In relativity, the analogous quantity is called the rapidity $\theta$ between observer 4-velocities. It turns out that spatial velocity $v_{AB}=c\tanh\theta_{AB}$ (analogous to slope $m=\tan\phi$). So, $v_{BA}=-v_{AB}$ . We can generalize this to a vector relationship as spatial-velocity vectors in each frame.

(There is a subtlety however. This is talking about (say) the $x$-component of the velocities in the "space" of each observer. As 4-vector components of 4-velocities on a spacetime diagram, these spatial-component 4-vectors are not parallel... since each observer has a different sense of "space"... a different set of simultaneous events.
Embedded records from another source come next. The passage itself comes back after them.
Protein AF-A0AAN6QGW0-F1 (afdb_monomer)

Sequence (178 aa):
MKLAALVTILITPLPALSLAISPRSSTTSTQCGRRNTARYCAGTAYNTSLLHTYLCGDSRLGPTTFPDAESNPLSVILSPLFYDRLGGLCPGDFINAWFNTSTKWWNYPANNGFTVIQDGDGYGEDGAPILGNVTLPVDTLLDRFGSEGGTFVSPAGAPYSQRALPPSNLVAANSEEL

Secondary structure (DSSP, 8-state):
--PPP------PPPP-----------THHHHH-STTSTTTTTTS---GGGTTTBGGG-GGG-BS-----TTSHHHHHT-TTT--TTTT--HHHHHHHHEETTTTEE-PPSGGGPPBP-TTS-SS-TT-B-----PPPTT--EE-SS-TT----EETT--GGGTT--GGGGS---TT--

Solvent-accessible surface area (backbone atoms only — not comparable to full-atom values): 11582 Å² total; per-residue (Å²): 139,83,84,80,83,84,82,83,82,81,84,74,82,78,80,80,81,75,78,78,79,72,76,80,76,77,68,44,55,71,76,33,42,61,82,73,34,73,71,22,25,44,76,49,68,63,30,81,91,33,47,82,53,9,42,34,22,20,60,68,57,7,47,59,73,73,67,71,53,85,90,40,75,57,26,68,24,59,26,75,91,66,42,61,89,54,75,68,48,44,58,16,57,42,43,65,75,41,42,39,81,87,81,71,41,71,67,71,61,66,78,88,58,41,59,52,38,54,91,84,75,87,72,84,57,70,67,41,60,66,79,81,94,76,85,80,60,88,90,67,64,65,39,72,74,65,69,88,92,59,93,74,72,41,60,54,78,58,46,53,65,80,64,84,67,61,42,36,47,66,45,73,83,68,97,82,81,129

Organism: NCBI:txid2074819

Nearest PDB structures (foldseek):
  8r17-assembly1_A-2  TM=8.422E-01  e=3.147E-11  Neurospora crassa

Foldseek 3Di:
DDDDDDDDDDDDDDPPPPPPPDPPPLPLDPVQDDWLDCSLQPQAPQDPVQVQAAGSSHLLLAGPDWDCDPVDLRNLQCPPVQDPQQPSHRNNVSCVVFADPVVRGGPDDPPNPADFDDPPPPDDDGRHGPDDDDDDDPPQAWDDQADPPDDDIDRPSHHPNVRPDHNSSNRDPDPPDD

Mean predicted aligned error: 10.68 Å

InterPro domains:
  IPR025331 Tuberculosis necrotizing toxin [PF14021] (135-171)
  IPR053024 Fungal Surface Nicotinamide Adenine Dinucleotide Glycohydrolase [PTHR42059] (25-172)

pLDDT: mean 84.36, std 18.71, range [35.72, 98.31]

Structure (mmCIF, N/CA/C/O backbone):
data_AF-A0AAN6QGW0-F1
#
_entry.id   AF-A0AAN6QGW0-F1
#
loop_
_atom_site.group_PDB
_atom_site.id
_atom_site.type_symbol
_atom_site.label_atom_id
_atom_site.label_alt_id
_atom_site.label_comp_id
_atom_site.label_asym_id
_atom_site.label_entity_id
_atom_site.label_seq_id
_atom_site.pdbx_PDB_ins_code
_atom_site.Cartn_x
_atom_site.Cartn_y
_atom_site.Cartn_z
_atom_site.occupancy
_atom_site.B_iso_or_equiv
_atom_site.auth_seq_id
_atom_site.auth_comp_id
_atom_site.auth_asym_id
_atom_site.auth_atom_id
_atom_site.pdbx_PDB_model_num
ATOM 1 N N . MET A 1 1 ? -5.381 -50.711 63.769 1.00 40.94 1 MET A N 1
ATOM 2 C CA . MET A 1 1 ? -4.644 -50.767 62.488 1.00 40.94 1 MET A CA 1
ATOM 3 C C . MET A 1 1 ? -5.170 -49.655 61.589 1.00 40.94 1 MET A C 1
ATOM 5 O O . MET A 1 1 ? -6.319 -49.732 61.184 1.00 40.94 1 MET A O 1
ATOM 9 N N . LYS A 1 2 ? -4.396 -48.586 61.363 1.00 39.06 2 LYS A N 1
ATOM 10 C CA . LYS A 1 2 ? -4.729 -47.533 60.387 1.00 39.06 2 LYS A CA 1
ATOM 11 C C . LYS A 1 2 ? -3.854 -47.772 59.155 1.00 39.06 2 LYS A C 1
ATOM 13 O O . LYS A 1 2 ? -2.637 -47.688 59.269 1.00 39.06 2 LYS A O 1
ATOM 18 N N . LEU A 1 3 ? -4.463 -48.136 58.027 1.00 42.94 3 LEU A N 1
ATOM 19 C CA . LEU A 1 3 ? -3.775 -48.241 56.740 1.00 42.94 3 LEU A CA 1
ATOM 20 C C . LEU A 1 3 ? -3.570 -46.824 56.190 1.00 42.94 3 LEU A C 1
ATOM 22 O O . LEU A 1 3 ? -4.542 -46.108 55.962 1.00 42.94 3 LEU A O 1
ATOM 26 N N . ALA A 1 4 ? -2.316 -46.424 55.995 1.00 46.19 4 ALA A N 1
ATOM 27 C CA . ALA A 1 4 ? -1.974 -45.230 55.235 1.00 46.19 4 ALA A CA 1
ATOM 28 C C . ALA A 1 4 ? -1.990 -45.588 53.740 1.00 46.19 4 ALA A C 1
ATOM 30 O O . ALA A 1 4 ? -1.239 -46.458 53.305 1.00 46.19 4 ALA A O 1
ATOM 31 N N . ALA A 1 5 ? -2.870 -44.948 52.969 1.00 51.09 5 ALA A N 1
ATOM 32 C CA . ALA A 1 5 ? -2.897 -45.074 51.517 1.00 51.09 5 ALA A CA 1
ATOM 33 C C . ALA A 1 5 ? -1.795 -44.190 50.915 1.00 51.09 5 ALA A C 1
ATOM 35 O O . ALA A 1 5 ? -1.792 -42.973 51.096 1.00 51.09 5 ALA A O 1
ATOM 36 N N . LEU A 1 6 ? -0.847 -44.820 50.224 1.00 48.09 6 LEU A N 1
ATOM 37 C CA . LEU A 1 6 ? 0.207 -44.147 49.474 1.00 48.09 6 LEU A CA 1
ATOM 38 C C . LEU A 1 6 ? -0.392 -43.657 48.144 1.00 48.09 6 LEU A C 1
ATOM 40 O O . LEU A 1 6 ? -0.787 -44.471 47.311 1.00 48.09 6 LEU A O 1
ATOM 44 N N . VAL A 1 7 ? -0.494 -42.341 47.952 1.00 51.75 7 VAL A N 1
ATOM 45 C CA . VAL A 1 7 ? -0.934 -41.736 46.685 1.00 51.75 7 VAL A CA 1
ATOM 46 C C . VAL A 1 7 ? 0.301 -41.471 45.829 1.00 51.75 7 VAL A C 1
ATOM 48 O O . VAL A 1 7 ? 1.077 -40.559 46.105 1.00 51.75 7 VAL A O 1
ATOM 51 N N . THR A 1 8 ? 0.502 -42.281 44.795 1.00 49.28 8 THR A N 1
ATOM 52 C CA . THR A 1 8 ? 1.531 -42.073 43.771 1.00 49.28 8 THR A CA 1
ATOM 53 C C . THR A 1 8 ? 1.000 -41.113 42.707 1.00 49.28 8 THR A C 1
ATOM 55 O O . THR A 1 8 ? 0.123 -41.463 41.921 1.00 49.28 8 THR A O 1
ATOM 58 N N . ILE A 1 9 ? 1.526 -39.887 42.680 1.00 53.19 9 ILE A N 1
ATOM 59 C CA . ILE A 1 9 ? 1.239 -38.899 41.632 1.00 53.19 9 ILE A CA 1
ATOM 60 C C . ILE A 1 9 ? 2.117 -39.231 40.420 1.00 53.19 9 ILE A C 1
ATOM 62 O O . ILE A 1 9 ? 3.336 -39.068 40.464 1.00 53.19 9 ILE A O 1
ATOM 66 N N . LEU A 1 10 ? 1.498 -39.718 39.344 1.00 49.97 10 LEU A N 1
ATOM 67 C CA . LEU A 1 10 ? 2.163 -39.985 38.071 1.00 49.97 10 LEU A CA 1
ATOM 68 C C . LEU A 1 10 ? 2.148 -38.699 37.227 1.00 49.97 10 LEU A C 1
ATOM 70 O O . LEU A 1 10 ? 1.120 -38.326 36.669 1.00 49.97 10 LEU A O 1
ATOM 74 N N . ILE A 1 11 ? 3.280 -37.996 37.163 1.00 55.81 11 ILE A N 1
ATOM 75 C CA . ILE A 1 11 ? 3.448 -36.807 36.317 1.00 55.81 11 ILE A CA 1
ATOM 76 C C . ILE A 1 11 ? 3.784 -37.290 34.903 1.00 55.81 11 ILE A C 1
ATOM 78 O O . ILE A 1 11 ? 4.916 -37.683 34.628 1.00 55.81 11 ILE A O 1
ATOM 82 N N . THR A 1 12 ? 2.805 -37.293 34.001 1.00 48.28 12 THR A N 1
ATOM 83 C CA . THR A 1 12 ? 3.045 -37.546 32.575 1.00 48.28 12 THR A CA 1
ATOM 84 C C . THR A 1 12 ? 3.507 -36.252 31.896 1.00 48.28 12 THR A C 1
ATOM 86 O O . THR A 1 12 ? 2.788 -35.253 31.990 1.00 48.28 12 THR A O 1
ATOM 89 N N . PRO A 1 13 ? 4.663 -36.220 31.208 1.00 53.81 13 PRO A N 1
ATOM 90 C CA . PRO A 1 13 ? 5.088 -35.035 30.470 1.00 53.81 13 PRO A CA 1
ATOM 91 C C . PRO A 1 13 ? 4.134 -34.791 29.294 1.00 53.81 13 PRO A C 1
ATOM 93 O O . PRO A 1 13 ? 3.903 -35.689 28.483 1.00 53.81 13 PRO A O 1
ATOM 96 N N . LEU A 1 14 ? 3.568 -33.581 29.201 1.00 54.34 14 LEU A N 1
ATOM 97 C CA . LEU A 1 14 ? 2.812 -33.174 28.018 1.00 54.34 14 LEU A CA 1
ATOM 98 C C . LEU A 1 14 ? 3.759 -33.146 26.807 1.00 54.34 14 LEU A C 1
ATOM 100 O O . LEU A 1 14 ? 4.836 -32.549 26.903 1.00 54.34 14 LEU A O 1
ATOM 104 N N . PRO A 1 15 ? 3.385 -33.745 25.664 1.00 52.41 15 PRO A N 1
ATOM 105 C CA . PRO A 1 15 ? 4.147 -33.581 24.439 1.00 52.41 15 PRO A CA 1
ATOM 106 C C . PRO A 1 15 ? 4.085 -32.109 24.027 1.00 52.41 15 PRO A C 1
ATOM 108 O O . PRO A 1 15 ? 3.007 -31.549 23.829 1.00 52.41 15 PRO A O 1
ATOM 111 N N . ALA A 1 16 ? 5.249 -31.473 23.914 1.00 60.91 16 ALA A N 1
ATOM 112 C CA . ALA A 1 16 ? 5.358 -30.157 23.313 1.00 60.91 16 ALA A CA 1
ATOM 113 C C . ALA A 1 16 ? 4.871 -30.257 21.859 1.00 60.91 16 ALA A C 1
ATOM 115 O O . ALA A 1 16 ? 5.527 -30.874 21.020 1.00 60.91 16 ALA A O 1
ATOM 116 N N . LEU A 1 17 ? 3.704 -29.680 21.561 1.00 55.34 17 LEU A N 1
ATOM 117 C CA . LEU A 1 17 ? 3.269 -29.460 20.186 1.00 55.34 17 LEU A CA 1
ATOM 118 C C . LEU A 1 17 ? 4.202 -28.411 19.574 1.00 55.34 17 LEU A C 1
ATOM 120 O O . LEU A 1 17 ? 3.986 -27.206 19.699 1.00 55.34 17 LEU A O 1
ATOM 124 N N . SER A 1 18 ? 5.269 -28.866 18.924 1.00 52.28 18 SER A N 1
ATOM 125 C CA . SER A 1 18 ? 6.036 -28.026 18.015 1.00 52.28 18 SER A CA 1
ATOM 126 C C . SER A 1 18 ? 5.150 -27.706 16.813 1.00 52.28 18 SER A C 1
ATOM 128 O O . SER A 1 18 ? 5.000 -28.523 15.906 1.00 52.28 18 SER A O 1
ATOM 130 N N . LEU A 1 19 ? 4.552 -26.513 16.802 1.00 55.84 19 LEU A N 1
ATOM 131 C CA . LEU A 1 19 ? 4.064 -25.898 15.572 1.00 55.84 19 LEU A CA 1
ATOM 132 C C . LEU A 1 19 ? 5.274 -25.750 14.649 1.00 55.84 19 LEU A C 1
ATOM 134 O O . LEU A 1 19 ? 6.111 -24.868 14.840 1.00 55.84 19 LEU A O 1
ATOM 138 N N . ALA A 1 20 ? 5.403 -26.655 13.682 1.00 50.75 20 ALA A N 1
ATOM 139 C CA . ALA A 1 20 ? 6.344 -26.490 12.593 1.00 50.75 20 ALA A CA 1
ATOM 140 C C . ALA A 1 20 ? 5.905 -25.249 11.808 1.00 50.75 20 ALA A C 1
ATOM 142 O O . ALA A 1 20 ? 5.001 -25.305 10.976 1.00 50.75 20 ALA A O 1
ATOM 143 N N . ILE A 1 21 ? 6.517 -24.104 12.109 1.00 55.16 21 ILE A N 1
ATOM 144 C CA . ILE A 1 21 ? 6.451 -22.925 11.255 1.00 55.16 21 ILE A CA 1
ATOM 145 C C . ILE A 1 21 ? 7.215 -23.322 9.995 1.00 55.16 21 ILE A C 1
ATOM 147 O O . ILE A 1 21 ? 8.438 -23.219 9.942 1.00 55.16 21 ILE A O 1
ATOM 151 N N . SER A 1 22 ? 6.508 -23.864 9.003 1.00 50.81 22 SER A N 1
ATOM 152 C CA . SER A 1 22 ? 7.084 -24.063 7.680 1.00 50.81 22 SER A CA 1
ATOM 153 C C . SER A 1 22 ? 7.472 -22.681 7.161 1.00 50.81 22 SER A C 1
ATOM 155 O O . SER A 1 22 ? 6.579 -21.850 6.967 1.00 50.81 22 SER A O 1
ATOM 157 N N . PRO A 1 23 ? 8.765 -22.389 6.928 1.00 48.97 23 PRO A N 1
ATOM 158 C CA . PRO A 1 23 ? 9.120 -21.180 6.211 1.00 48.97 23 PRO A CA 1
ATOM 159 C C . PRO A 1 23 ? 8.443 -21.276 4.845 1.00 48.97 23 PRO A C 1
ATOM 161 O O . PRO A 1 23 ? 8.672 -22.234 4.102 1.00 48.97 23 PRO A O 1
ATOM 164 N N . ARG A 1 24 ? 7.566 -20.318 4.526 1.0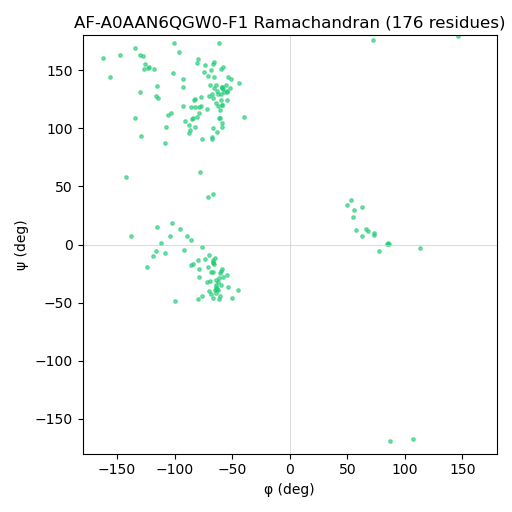0 52.62 24 ARG A N 1
ATOM 165 C CA . ARG A 1 24 ? 7.004 -20.194 3.181 1.00 52.62 24 ARG A CA 1
ATOM 166 C C . ARG A 1 24 ? 8.196 -19.996 2.254 1.00 52.62 24 ARG A C 1
ATOM 168 O O . ARG A 1 24 ? 8.838 -18.949 2.291 1.00 52.62 24 ARG A O 1
ATOM 175 N N . SER A 1 25 ? 8.560 -21.043 1.518 1.00 45.47 25 SER A N 1
ATOM 176 C CA . SER A 1 25 ? 9.710 -21.009 0.627 1.00 45.47 25 SER A CA 1
ATOM 177 C C . SER A 1 25 ? 9.559 -19.822 -0.319 1.00 45.47 25 SER A C 1
ATOM 179 O O . SER A 1 25 ? 8.550 -19.681 -1.009 1.00 45.47 25 SER A O 1
ATOM 181 N N . SER A 1 26 ? 10.570 -18.960 -0.335 1.00 49.22 26 SER A N 1
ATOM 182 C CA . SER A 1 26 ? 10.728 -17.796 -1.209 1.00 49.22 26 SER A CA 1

Geometrically, using the tip of each 4-velocity, that observer's "space" is parallel to the tangent plane to the "circle" ["hyperbola"].)

robphy-circles


UPDATE

To amplify @AndrewSteane 's answer, with "ticks" and "space-ticks" ("sticks") and to help visualize Minkowski spacetime (a nonEuclidean geometry), I've drawn in what I call light-clock diamonds on a spacetime diagram drawn on "rotated graph paper".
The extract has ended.